The optimization problem for K-means clustering is defined as follows.

\[\begin{align} \underset{r_{nk}, \mu_k}{\text{arg min}} \sum_{k=1}^K \sum_{n=1}^{N} r_{nk}\| x_n - \mu_k \|_{2}^2 \tag{1} \end{align}\]

where \(\mu_k\) denotes the statistical mean of the data points belonging to the \(k^{th}\) cluster also referred to as the cluster centroid. This problem is solved in two phases for the unknowns \(r_{nk}\) and \(\mu_k\).

Phase 1:

Fix \(\mu_k\)’s for all \(k\) and determine \(r_{nk}\) for each \(n\) as follows. \[\begin{align} r_{nk^*} = \begin{cases} 1, & k^* = \underset{j}{\text{arg min }} \|x_n - \mu_j\|^2, j = 1, 2, \dots, K \\ 0, & \text{ otherwise.} \end{cases} \end{align}\] This phase translates to Step 2 above in the theory part that is the values of \(r_{nk}\) representing the cluster assignment are obtained by computing the minimum distance of each of the data points to the cluster centroids (the centroids \(\mu_k\)’s are initialized to randomly chosen data points).

Phase 2:

Fix \(r_{nk}\)’s obtained in Phase 1 and optimize for \(\mu_k\). This requires taking the derivative of Eq. (1) with respect to \(\mu_j\) and equating it to zero which gives

\[\begin{align} \mu_j^* = \frac{\sum_n r_{nj}x_n}{\sum_n r_{nj}},~ j=1,2,\dots, K. \end{align}\]

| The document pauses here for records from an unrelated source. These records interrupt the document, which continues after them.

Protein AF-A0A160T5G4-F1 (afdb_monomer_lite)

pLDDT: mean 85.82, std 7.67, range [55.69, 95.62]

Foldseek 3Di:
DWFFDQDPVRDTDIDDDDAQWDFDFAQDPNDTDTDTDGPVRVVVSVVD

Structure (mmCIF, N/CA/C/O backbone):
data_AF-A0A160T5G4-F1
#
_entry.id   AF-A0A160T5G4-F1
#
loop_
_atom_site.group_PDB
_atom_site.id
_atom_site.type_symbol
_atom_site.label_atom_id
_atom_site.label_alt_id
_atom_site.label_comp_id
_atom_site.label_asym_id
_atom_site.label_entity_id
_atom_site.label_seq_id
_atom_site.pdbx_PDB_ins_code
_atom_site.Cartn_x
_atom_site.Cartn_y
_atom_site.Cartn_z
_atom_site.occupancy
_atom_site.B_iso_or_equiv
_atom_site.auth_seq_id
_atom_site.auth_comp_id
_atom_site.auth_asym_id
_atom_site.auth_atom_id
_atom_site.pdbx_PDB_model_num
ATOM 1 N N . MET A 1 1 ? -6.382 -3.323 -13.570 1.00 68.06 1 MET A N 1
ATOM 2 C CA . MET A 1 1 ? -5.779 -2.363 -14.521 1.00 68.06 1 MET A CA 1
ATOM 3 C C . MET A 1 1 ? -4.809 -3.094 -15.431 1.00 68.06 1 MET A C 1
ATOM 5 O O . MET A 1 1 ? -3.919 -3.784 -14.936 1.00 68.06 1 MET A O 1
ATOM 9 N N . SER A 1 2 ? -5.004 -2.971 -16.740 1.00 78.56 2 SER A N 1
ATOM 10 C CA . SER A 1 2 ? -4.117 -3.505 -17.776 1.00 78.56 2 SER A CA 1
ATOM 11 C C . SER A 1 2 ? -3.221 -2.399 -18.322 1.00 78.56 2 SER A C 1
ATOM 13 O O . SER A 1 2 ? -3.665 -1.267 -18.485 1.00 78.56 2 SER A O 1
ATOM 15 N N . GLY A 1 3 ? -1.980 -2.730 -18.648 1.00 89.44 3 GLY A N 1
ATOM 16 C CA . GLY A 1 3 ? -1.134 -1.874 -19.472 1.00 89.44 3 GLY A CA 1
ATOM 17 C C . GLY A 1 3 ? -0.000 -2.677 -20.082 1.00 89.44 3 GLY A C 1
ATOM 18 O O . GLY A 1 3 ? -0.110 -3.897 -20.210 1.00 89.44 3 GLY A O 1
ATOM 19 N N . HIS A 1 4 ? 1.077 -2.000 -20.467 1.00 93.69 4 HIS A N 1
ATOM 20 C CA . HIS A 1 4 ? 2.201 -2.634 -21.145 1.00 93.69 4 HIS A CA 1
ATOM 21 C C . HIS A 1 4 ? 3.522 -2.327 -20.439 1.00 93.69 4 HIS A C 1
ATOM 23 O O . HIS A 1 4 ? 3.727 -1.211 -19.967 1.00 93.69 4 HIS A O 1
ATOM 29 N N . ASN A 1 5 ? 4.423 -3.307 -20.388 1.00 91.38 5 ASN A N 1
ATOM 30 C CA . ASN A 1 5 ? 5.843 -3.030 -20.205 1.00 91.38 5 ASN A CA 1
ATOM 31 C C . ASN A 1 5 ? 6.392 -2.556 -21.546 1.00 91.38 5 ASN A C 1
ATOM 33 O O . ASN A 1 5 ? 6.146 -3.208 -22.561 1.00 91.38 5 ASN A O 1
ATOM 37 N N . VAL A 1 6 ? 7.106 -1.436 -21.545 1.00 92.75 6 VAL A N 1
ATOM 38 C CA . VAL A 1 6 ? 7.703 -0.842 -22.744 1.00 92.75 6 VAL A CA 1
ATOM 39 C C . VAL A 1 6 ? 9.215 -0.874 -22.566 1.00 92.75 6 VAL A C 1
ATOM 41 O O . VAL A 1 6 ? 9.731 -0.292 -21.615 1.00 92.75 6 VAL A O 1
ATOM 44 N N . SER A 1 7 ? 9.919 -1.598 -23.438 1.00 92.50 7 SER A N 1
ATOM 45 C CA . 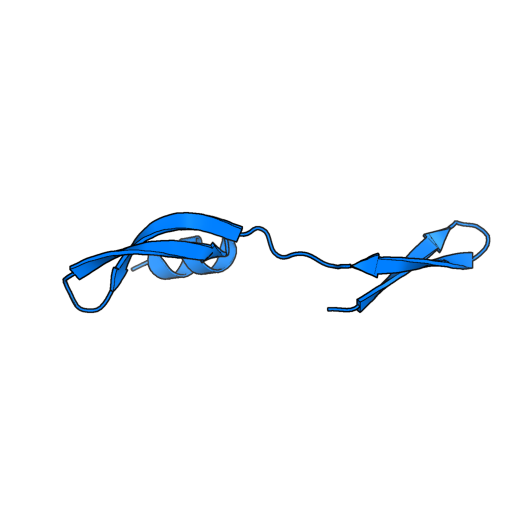SER A 1 7 ? 11.388 -1.580 -23.474 1.00 92.50 7 SER A CA 1
ATOM 46 C C . SER A 1 7 ? 11.916 -0.307 -24.146 1.00 92.50 7 SER A C 1
ATOM 48 O O . SER A 1 7 ? 11.169 0.409 -24.810 1.00 92.50 7 SER A O 1
ATOM 50 N N . PHE A 1 8 ? 13.227 -0.064 -24.055 1.00 92.06 8 PHE A N 1
ATOM 51 C CA . PHE A 1 8 ? 13.910 1.022 -24.774 1.00 92.06 8 PHE A CA 1
ATOM 52 C C . PHE A 1 8 ? 13.657 0.989 -26.297 1.00 92.06 8 PHE A C 1
ATOM 54 O O . PHE A 1 8 ? 13.475 2.022 -26.927 1.00 92.06 8 PHE A O 1
ATOM 61 N N . SER A 1 9 ? 13.533 -0.211 -26.875 1.00 95.62 9 SER A N 1
ATOM 62 C CA . SER A 1 9 ? 13.149 -0.451 -28.277 1.00 95.62 9 SER A CA 1
ATOM 63 C C . SER A 1 9 ? 11.633 -0.427 -28.540 1.00 95.62 9 SER A C 1
ATOM 65 O O . SER A 1 9 ? 11.175 -0.922 -29.566 1.00 95.62 9 SER A O 1
ATOM 67 N N . GLN A 1 10 ? 10.838 0.096 -27.602 1.00 92.00 10 GLN A N 1
ATOM 68 C CA . GLN A 1 10 ? 9.374 0.180 -27.649 1.00 92.00 10 GLN A CA 1
ATOM 69 C C . GLN A 1 10 ? 8.633 -1.156 -27.828 1.00 92.00 10 GLN A C 1
ATOM 71 O O . GLN A 1 10 ? 7.470 -1.179 -28.240 1.00 92.00 10 GLN A O 1
ATOM 76 N N . ARG A 1 11 ? 9.245 -2.290 -27.462 1.00 92.75 11 ARG A N 1
ATOM 77 C CA . ARG A 1 11 ? 8.532 -3.576 -27.445 1.00 92.75 11 ARG A CA 1
ATOM 78 C C . ARG A 1 11 ? 7.527 -3.573 -26.298 1.00 92.75 11 ARG A C 1
ATOM 80 O O . ARG A 1 11 ? 7.909 -3.398 -25.141 1.00 92.75 11 ARG A O 1
ATOM 87 N N . LYS A 1 12 ? 6.247 -3.765 -26.631 1.00 93.44 12 LYS A N 1
ATOM 88 C CA . LYS A 1 12 ? 5.122 -3.730 -25.687 1.00 93.44 12 LYS A CA 1
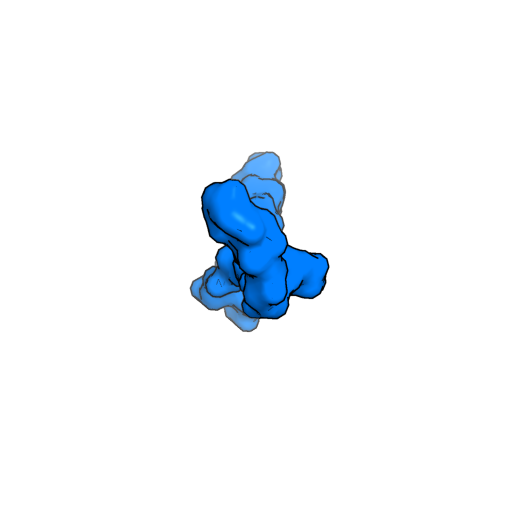ATOM 89 C C . LYS A 1 12 ? 4.724 -5.149 -25.286 1.00 93.44 12 LYS A C 1
ATOM 91 O O . LYS A 1 12 ? 4.204 -5.893 -26.111 1.00 93.44 12 L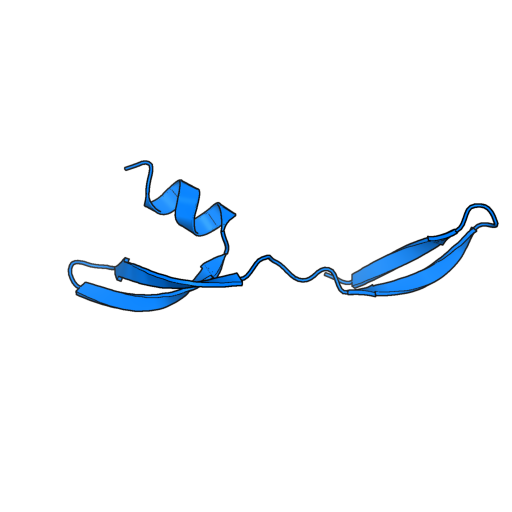YS A O 1
ATOM 96 N N . THR A 1 13 ? 4.917 -5.520 -24.022 1.00 93.19 13 THR A N 1
ATOM 97 C CA . THR A 1 13 ? 4.397 -6.785 -23.461 1.00 93.19 13 THR A CA 1
ATOM 98 C C . THR A 1 13 ? 3.284 -6.507 -22.459 1.00 93.19 13 THR A C 1
ATOM 100 O O . THR A 1 13 ? 3.307 -5.484 -21.779 1.00 93.19 13 THR A O 1
ATOM 103 N N . LYS A 1 14 ? 2.269 -7.376 -22.373 1.00 92.00 14 LYS A N 1
ATOM 104 C CA . LYS A 1 14 ? 1.132 -7.169 -21.461 1.00 92.00 14 LYS A CA 1
ATOM 105 C C . LYS A 1 14 ? 1.614 -7.168 -20.005 1.00 92.00 14 LYS A C 1
ATOM 107 O O . LYS A 1 14 ? 2.278 -8.102 -19.567 1.00 92.00 14 LYS A O 1
ATOM 112 N N . ARG A 1 15 ? 1.230 -6.144 -19.243 1.00 91.06 15 ARG A N 1
ATOM 113 C CA . ARG A 1 15 ? 1.464 -6.027 -17.800 1.00 91.06 15 ARG A CA 1
ATOM 114 C C . ARG A 1 15 ? 0.145 -5.933 -17.052 1.00 91.06 15 ARG A C 1
ATOM 116 O O . ARG A 1 15 ? -0.737 -5.140 -17.385 1.00 91.06 15 ARG A O 1
ATOM 123 N N . GLN A 1 16 ? 0.059 -6.700 -15.974 1.00 89.81 16 GLN A N 1
ATOM 124 C CA . GLN A 1 16 ? -0.985 -6.554 -14.972 1.00 89.81 16 GLN A CA 1
ATOM 125 C C . GLN A 1 16 ? -0.485 -5.654 -13.840 1.00 89.81 16 GLN A C 1
ATOM 127 O O . GLN A 1 16 ? 0.585 -5.880 -13.276 1.00 89.81 16 GLN A O 1
ATOM 132 N N . PHE A 1 17 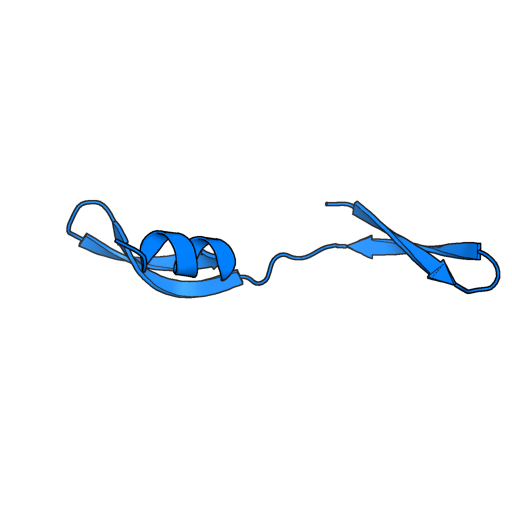? -1.268 -4.634 -13.492 1.00 87.69 17 PHE A N 1
ATOM 133 C CA . PHE A 1 17 ? -1.009 -3.799 -12.321 1.00 87.69 17 PHE A CA 1
ATOM 134 C C . PHE A 1 17 ? -1.823 -4.334 -11.149 1.00 87.69 17 PHE A C 1
ATOM 136 O O . PHE A 1 17 ? -3.040 -4.141 -11.086 1.00 87.69 17 PHE A O 1
ATOM 143 N N . ARG A 1 18 ? -1.145 -5.038 -10.239 1.00 89.00 18 ARG A N 1
ATOM 144 C CA . ARG A 1 18 ? -1.745 -5.550 -9.007 1.00 89.00 18 ARG A CA 1
ATOM 145 C C . ARG A 1 18 ? -1.597 -4.516 -7.887 1.00 89.00 18 ARG A C 1
ATOM 147 O O . ARG A 1 18 ? -0.486 -4.026 -7.680 1.00 89.00 18 ARG A O 1
ATOM 154 N N . PRO A 1 19 ? -2.677 -4.170 -7.168 1.00 87.88 19 PRO A N 1
ATOM 155 C CA . PRO A 1 19 ? -2.555 -3.371 -5.957 1.00 87.88 19 PRO A CA 1
ATOM 156 C C . PRO A 1 19 ? -1.818 -4.164 -4.869 1.00 87.88 19 PRO A C 1
ATOM 158 O O . PRO A 1 19 ? -1.872 -5.394 -4.837 1.00 87.88 19 PRO A O 1
ATOM 161 N N . ASN A 1 20 ? -1.145 -3.457 -3.960 1.00 89.50 20 ASN A N 1
ATOM 162 C CA . ASN A 1 20 ? -0.514 -4.066 -2.791 1.00 89.50 20 ASN A CA 1
ATOM 163 C C . ASN A 1 20 ? -1.597 -4.378 -1.743 1.00 89.50 20 ASN A C 1
ATOM 165 O O . ASN A 1 20 ? -1.982 -3.507 -0.959 1.00 89.50 20 ASN A O 1
ATOM 169 N N . ILE A 1 21 ? -2.152 -5.589 -1.817 1.00 90.88 21 ILE A N 1
ATOM 170 C CA . ILE A 1 21 ? -3.209 -6.092 -0.934 1.00 90.88 21 ILE A CA 1
ATOM 171 C C . ILE A 1 21 ? -2.560 -6.832 0.234 1.00 90.88 21 ILE A C 1
ATOM 173 O O . ILE A 1 21 ? -1.758 -7.738 0.024 1.00 90.88 21 ILE A O 1
ATOM 177 N N . GLN A 1 22 ? -2.953 -6.484 1.454 1.00 88.75 22 GLN A N 1
ATOM 178 C CA . GLN A 1 22 ? -2.479 -7.093 2.693 1.00 88.75 22 GLN A CA 1
ATOM 179 C C . GLN A 1 22 ? -3.654 -7.666 3.488 1.00 88.75 22 GLN A C 1
ATOM 181 O O . GLN A 1 22 ? -4.777 -7.165 3.417 1.00 88.75 22 GLN A O 1
ATOM 186 N N . ARG A 1 23 ? -3.405 -8.748 4.234 1.00 90.38 23 ARG A N 1
ATOM 187 C CA . ARG A 1 23 ? -4.394 -9.348 5.143 1.00 90.38 23 ARG A CA 1
ATOM 188 C C . ARG A 1 23 ? -4.255 -8.701 6.511 1.00 90.38 23 ARG A C 1
ATOM 190 O O . ARG A 1 23 ? -3.269 -8.951 7.199 1.00 90.38 23 ARG A O 1
ATOM 197 N N . THR A 1 24 ? -5.246 -7.920 6.924 1.00 85.75 24 THR A N 1
ATOM 198 C CA . THR A 1 24 ? -5.178 -7.167 8.183 1.00 85.75 24 THR A CA 1
ATOM 199 C C . THR A 1 24 ? -6.534 -7.159 8.881 1.00 85.75 24 THR A C 1
ATOM 201 O O . THR A 1 24 ? -7.578 -7.331 8.252 1.00 85.75 24 THR A O 1
ATOM 204 N N . THR A 1 25 ? -6.511 -7.010 10.203 1.00 87.25 25 THR A N 1
ATOM 205 C CA . THR A 1 25 ? -7.716 -6.830 11.014 1.00 87.25 25 THR A CA 1
ATOM 206 C C . THR A 1 25 ? -8.050 -5.347 11.070 1.00 87.25 25 THR A C 1
ATOM 208 O O . THR A 1 25 ? -7.251 -4.567 11.584 1.00 87.25 25 THR A O 1
ATOM 211 N N . VAL A 1 26 ? -9.212 -4.967 10.549 1.00 83.75 26 VAL A N 1
ATOM 212 C CA . VAL A 1 26 ? -9.703 -3.584 10.542 1.00 83.75 26 VAL A CA 1
ATOM 213 C C . VAL A 1 26 ? -10.989 -3.527 11.360 1.00 83.75 26 VAL A C 1
ATOM 215 O O . VAL A 1 26 ? -11.765 -4.485 11.376 1.00 83.75 26 VAL A O 1
ATOM 218 N N . THR A 1 27 ? -11.201 -2.426 12.075 1.00 81.69 27 THR A N 1
ATOM 219 C CA . THR A 1 27 ? -12.471 -2.169 12.757 1.00 81.69 27 THR A CA 1
ATOM 220 C C . THR A 1 27 ? -13.441 -1.577 11.743 1.00 81.69 27 THR A C 1
ATOM 222 O O . THR A 1 27 ? -13.240 -0.456 11.285 1.00 81.69 27 THR A O 1
ATOM 225 N N . GLN A 1 28 ? -14.465 -2.336 11.377 1.00 77.81 28 GLN A N 1
ATOM 226 C CA . GLN A 1 28 ? -15.554 -1.899 10.512 1.00 77.81 28 GLN A CA 1
ATOM 227 C C . GLN A 1 28 ? -16.832 -1.913 11.354 1.00 77.81 28 GLN A C 1
ATOM 229 O O . GLN A 1 28 ? -17.143 -2.932 11.970 1.00 77.81 28 GLN A O 1
ATOM 234 N N . ASP A 1 29 ? -17.516 -0.773 11.456 1.00 75.88 29 ASP A N 1
ATOM 235 C CA . ASP A 1 29 ? -18.801 -0.639 12.163 1.00 75.88 29 ASP A CA 1
ATOM 236 C C . ASP A 1 29 ? -18.781 -1.186 13.609 1.00 75.88 29 ASP A C 1
ATOM 238 O O . ASP A 1 29 ? -19.671 -1.909 14.053 1.00 75.88 29 ASP A O 1
ATOM 242 N N . GLY A 1 30 ? -17.701 -0.895 14.348 1.00 81.25 30 GLY A N 1
ATOM 243 C CA . GLY A 1 30 ? -17.511 -1.324 15.742 1.00 81.25 30 GLY A CA 1
ATOM 244 C C . GLY A 1 30 ? -17.077 -2.784 15.930 1.00 81.25 30 GLY A C 1
ATOM 245 O O . GLY A 1 30 ? -16.819 -3.205 17.057 1.00 81.25 30 GLY A O 1
ATOM 246 N N . ARG A 1 31 ? -16.933 -3.566 14.851 1.00 82.31 31 ARG A N 1
ATOM 247 C CA . ARG A 1 31 ? -16.477 -4.965 14.893 1.00 82.31 31 ARG A CA 1
ATOM 248 C C . ARG A 1 31 ? -15.107 -5.119 14.242 1.00 82.31 31 ARG A C 1
ATOM 250 O O . ARG A 1 31 ? -14.819 -4.542 13.198 1.00 82.31 31 ARG A O 1
ATOM 257 N N . ARG A 1 32 ? -14.241 -5.933 14.849 1.00 85.31 32 ARG A N 1
ATOM 258 C CA . ARG A 1 32 ? -12.924 -6.267 14.286 1.00 85.31 32 ARG A CA 1
ATOM 259 C C . ARG A 1 32 ? -13.082 -7.389 13.266 1.00 85.31 32 ARG A C 1
ATOM 261 O O . ARG A 1 32 ? -13.369 -8.522 13.642 1.00 85.31 32 ARG A O 1
ATOM 268 N N . VAL A 1 33 ? -12.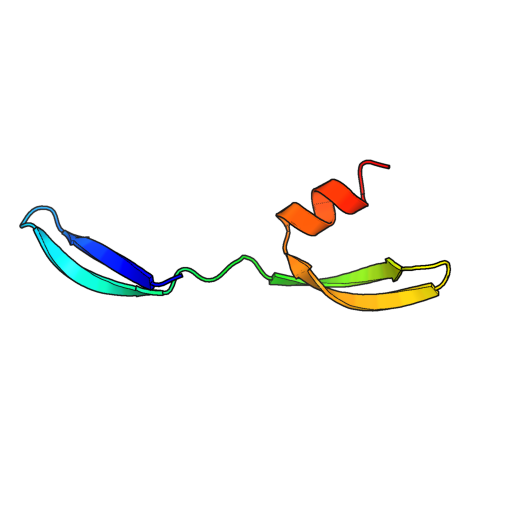864 -7.085 11.991 1.00 86.25 33 VAL A N 1
ATOM 269 C CA . VAL A 1 33 ? -12.996 -8.043 10.887 1.00 86.25 33 VAL A CA 1
ATOM 270 C C . VAL A 1 33 ? -11.650 -8.218 10.197 1.00 86.25 33 VAL A C 1
ATOM 272 O O . VAL A 1 33 ? -10.901 -7.262 9.992 1.00 86.25 33 VAL A O 1
ATOM 275 N N . ARG A 1 34 ? -11.318 -9.462 9.840 1.00 88.81 34 ARG A N 1
ATOM 276 C CA . ARG A 1 34 ? -10.105 -9.779 9.084 1.00 88.81 34 ARG A CA 1
ATOM 277 C C . ARG A 1 34 ? -10.422 -9.749 7.596 1.00 88.81 34 ARG A C 1
ATOM 279 O O . ARG A 1 34 ? -11.188 -10.579 7.119 1.00 88.81 34 ARG A O 1
ATOM 286 N N . LEU A 1 35 ? -9.810 -8.823 6.864 1.00 88.19 35 LEU A N 1
ATOM 287 C CA . LEU A 1 35 ? -10.099 -8.619 5.447 1.00 88.19 35 LEU A CA 1
ATOM 288 C C . LEU A 1 35 ? -8.839 -8.308 4.630 1.00 88.19 35 LEU A C 1
ATOM 290 O O . LEU A 1 35 ? -7.767 -8.007 5.162 1.00 88.19 35 LEU A O 1
ATOM 294 N N . HIS A 1 36 ? -8.968 -8.455 3.314 1.00 90.44 36 HIS A N 1
ATOM 295 C CA . 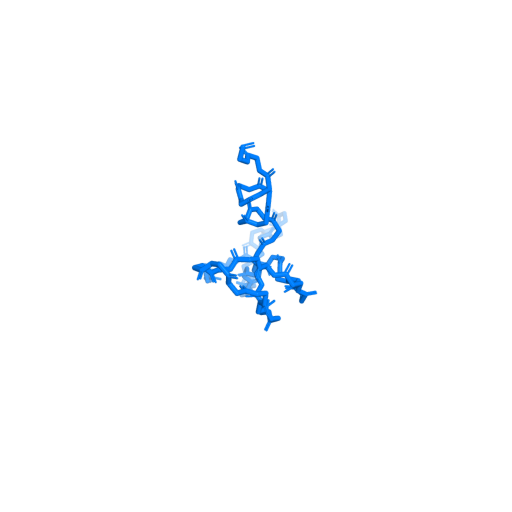HIS A 1 36 ? -7.939 -8.095 2.347 1.00 90.44 36 HIS A CA 1
ATOM 296 C C . HIS A 1 36 ? -8.089 -6.619 1.990 1.00 90.44 36 HIS A C 1
ATOM 298 O O . HIS A 1 36 ? -9.064 -6.230 1.355 1.00 90.44 36 HIS A O 1
ATOM 304 N N . ILE A 1 37 ? -7.124 -5.801 2.392 1.00 88.81 37 ILE A N 1
ATOM 305 C CA . ILE A 1 37 ? -7.175 -4.350 2.220 1.00 88.81 37 ILE A CA 1
ATOM 306 C C . ILE A 1 37 ? -5.911 -3.843 1.537 1.00 88.81 37 ILE A C 1
ATOM 308 O O . ILE A 1 37 ? -4.814 -4.370 1.720 1.00 88.81 37 ILE A O 1
ATOM 312 N N . CYS A 1 38 ? -6.064 -2.816 0.706 1.00 90.25 38 CYS A N 1
ATOM 313 C CA . CYS A 1 38 ? -4.930 -2.190 0.048 1.00 90.25 38 CYS A CA 1
ATOM 314 C C . CYS A 1 38 ? -4.099 -1.377 1.058 1.00 90.25 38 CYS A C 1
ATOM 316 O O . CYS A 1 38 ? -4.662 -0.715 1.926 1.00 90.25 38 CYS A O 1
ATOM 318 N N . THR A 1 39 ? -2.768 -1.364 0.952 1.00 86.62 39 THR A N 1
ATOM 319 C CA . THR A 1 39 ? -1.909 -0.627 1.910 1.00 86.62 39 THR A CA 1
ATOM 320 C C . THR A 1 39 ? -2.208 0.874 1.972 1.00 86.62 39 THR A C 1
ATOM 322 O O . THR A 1 39 ? -2.141 1.485 3.036 1.00 86.62 39 THR A O 1
ATOM 325 N N . ARG A 1 40 ? -2.600 1.479 0.845 1.00 85.44 40 ARG A N 1
ATOM 326 C CA . ARG A 1 40 ? -3.045 2.881 0.794 1.00 85.44 40 ARG A CA 1
ATOM 327 C C . ARG A 1 40 ? -4.350 3.091 1.567 1.00 85.44 40 ARG A C 1
ATOM 329 O O . ARG A 1 40 ? -4.479 4.074 2.282 1.00 85.44 40 ARG A O 1
ATOM 336 N N . CYS A 1 41 ? -5.271 2.142 1.445 1.00 84.88 41 CYS A N 1
ATOM 337 C CA . CYS A 1 41 ? -6.555 2.127 2.129 1.00 84.88 41 CYS A CA 1
ATOM 338 C C . CYS A 1 41 ? -6.343 1.980 3.644 1.00 84.88 41 CYS A C 1
ATOM 340 O O . CYS A 1 41 ? -6.920 2.747 4.405 1.00 84.88 41 CYS A O 1
ATOM 342 N N . LEU A 1 42 ? -5.439 1.079 4.060 1.00 85.31 42 LEU A N 1
ATOM 343 C CA . LEU A 1 42 ? -5.015 0.917 5.457 1.00 85.31 42 LEU A CA 1
ATOM 344 C C . LEU A 1 42 ? -4.506 2.227 6.064 1.00 85.31 42 LEU A C 1
ATOM 346 O O . LEU A 1 42 ? -4.886 2.580 7.177 1.00 85.31 42 LEU A O 1
ATOM 350 N N . LYS A 1 43 ? -3.663 2.961 5.327 1.00 83.94 43 LYS A N 1
ATOM 351 C CA . LYS A 1 43 ? -3.134 4.254 5.779 1.00 83.94 43 LYS A CA 1
ATOM 352 C C . LYS A 1 43 ? -4.247 5.281 5.997 1.00 83.94 43 LYS A C 1
ATOM 354 O O . LYS A 1 43 ? -4.197 6.007 6.981 1.00 83.94 43 LYS A O 1
ATOM 359 N N . THR A 1 44 ? -5.244 5.332 5.115 1.00 84.00 44 THR A N 1
ATOM 360 C CA . THR A 1 44 ? -6.400 6.228 5.274 1.00 84.00 44 THR A CA 1
ATOM 361 C C . THR A 1 44 ? -7.264 5.826 6.466 1.00 84.00 44 THR A C 1
ATOM 363 O O . THR A 1 44 ? -7.640 6.689 7.246 1.00 84.00 44 THR A O 1
ATOM 366 N N . THR A 1 45 ? -7.521 4.529 6.661 1.00 75.38 45 THR A N 1
ATOM 367 C CA . THR A 1 45 ? -8.314 4.037 7.801 1.00 75.38 45 THR A CA 1
ATOM 368 C C . THR A 1 45 ? -7.607 4.168 9.148 1.00 75.38 45 THR A C 1
ATOM 370 O O . THR A 1 45 ? -8.272 4.151 10.172 1.00 75.38 45 THR A O 1
ATOM 373 N N . ALA A 1 46 ? -6.274 4.259 9.170 1.00 71.19 46 ALA A N 1
ATOM 374 C CA . ALA A 1 46 ? -5.494 4.430 10.397 1.00 71.19 46 ALA A CA 1
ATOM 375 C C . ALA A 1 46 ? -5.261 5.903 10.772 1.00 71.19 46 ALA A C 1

This translates to Step 3 above. We just computed the mean of the data points which were closest to a particular centroid. This mean value \(\mu_j^*\) represents the updated cluster centroid. Step 4 from the previous section translates to repeating Phase 1 and Phase 2 until convergence. The full algorithm is described as follows.

Algorithm:

Initialize \(\mu_k\)’s for each value \(k\) by randomly choosing \(K\) data points.
Calculate \(r_{nk}\)’s holding \(\mu_k\)’s fixed
Calculate \(\mu_k\)’s holding \(r_{nk}\)’s fixed
Repeat 2 and 3 until convergence that is \(\|\mu_k^{(t+1)} - \mu_k^{(t)}\| \approx 0~\forall k\) where \(t\) denotes the iteration number.
Output: \(\{\mu_k^*\}_{k=1}^K\) and \(\{r_{nk}^*\}_{k=1}^K\).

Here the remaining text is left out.